Rispetto al fatturato, i costi che incidono maggiormente in tutti gli anelli della filiera sono quelli che si riferiscono alle materie prime, che nelle province in esame superano il 40%. Inoltre, in Italia, l’anello distribuzione presenta i costi più alti per le materie prime superando il 70%. Per quanto riguarda il costo del lavoro, invece, si va poco oltre il 10% (13,95% nell’intera filiera), anche se il trend dell’incidenza del costo del lavoro è in crescita. Per i costi di gestione, invece, l’anello dei servizi è quello che in Italia presenta i costi più alti, mentre l’anello della distribuzione è quello con i costi più bassi per questa voce.

Nota Metodologica

Per tutte le informazioni presenti nel report, a meno di specifici cambiamenti evidenziati di volta in volta nelle tavole, il perimetro di analisi per la costruzione degli indicatori è costituito dalle aziende attive al 31.12.2016, che per l’anno 2016 abbiano presentato un bilancio con fatturato maggiore o uguale a 100 mila euro.
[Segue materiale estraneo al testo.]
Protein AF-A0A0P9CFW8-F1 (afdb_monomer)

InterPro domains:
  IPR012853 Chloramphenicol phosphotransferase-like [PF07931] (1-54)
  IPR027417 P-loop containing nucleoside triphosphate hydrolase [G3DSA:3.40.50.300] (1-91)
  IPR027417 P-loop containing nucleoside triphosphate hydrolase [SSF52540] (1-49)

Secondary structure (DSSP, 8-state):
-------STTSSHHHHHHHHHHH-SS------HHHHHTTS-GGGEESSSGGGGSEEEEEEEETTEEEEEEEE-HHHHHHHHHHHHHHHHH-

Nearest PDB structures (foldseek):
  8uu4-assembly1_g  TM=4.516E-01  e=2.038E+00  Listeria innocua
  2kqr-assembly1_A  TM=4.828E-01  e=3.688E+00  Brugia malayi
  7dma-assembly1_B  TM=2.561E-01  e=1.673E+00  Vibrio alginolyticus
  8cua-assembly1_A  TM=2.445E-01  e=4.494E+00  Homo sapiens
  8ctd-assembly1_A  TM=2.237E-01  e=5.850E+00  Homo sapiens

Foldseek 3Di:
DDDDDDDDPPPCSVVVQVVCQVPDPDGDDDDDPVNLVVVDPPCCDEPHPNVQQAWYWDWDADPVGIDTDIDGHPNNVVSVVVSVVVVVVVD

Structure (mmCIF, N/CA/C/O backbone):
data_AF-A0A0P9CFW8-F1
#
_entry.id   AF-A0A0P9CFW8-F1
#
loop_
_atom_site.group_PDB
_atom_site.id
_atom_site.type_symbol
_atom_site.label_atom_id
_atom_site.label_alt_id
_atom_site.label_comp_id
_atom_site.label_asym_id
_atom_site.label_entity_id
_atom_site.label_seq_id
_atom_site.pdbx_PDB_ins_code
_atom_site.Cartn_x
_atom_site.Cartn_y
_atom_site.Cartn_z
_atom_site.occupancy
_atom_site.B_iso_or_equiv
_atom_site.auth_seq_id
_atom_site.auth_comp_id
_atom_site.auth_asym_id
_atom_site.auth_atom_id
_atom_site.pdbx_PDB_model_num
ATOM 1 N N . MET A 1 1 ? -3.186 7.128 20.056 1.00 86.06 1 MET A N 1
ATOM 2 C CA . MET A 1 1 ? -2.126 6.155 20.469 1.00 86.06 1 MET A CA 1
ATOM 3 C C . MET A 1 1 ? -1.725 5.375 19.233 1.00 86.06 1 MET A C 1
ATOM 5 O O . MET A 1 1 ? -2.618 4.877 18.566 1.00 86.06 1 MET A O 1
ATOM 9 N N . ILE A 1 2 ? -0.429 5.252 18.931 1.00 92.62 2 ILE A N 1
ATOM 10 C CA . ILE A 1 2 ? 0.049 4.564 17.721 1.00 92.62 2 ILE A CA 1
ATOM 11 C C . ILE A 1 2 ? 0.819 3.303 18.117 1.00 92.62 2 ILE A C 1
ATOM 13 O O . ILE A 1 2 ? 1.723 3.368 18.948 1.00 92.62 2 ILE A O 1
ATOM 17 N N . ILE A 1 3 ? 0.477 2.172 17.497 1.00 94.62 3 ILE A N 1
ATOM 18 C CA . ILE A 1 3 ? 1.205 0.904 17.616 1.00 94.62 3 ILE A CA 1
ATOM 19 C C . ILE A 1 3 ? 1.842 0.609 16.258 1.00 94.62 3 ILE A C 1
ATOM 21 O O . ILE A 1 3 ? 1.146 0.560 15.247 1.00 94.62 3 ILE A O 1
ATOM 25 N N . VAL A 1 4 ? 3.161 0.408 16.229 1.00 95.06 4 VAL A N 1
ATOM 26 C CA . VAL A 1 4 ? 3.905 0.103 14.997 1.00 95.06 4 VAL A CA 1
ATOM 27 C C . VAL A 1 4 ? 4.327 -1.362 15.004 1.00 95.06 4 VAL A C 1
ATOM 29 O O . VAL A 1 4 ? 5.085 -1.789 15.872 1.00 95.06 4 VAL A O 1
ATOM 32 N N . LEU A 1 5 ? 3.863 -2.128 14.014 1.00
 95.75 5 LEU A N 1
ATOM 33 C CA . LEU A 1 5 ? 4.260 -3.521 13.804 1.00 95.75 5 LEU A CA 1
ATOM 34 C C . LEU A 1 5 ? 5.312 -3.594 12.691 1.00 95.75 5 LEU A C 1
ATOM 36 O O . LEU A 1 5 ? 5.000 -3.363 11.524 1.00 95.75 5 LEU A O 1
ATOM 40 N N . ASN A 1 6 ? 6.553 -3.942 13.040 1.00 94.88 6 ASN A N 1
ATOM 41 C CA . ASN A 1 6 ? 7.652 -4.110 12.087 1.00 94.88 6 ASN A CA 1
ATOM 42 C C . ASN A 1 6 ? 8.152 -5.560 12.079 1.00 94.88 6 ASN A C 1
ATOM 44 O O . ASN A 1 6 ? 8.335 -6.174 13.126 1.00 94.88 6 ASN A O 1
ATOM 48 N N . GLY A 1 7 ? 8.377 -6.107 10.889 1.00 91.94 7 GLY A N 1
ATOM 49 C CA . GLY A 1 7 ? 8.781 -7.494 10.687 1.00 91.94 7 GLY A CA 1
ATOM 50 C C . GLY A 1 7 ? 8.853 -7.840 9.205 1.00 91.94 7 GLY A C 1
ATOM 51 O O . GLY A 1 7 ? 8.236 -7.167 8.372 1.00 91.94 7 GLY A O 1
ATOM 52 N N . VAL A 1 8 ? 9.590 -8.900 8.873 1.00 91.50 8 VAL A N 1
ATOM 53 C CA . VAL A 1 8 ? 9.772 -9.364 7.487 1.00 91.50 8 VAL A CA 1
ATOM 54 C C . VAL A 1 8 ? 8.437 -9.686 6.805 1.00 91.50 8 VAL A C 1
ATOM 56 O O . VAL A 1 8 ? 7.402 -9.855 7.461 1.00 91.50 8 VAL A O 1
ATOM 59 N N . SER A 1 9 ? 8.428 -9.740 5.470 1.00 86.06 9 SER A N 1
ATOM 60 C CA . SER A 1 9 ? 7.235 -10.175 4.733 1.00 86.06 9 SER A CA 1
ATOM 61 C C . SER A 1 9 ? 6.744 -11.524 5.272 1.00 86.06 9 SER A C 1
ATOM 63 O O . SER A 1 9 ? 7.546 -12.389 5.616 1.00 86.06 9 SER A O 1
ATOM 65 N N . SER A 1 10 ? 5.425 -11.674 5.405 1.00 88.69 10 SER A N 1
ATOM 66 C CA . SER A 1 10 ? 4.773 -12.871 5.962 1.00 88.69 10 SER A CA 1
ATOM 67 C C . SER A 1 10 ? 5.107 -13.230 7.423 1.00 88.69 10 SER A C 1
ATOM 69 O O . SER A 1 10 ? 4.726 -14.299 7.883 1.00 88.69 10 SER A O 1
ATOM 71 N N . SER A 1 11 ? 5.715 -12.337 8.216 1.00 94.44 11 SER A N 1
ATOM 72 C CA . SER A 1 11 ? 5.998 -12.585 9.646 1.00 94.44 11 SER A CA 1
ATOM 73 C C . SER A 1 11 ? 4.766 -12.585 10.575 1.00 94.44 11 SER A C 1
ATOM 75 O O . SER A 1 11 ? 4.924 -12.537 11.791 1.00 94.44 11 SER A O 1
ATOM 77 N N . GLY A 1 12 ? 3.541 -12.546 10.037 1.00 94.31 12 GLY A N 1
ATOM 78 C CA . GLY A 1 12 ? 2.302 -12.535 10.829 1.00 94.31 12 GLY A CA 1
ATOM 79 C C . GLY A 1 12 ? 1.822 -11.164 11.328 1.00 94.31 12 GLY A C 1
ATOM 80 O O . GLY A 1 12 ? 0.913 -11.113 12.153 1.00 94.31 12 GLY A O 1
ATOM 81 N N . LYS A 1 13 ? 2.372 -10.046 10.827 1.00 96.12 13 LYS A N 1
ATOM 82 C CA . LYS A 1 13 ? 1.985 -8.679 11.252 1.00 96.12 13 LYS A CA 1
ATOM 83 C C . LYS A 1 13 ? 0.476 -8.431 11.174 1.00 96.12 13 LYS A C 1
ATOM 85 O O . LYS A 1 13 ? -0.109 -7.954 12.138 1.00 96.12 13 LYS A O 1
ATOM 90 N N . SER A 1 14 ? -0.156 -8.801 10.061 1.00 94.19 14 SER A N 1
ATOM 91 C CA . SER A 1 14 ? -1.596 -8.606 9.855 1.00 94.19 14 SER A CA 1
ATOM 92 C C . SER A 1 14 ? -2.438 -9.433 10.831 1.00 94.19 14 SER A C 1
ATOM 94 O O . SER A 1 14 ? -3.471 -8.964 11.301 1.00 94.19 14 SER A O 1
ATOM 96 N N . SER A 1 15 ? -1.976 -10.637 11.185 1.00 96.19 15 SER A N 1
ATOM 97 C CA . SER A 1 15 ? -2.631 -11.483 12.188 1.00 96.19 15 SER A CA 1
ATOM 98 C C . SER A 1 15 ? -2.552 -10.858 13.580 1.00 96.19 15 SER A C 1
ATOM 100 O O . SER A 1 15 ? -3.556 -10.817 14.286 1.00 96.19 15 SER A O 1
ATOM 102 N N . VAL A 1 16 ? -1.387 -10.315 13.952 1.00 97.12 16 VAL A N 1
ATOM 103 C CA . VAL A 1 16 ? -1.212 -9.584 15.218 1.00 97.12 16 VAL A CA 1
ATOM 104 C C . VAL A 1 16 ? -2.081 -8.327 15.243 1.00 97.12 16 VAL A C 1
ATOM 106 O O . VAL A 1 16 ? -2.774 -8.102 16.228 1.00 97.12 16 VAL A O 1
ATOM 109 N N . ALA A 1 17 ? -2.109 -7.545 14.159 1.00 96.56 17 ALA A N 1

Per i trend, è stato utilizzato un campione «semi-aperto», ossia un’azienda è stata inserita nell’analisi se ha presentato almeno due bilanci con fatturato superiore a 100 mila euro in due anni consecutivi nel periodo 2012-2016.

Negli indicatori in cui compare il fatturato, sono stati utilizzati i dati del valore della produzione.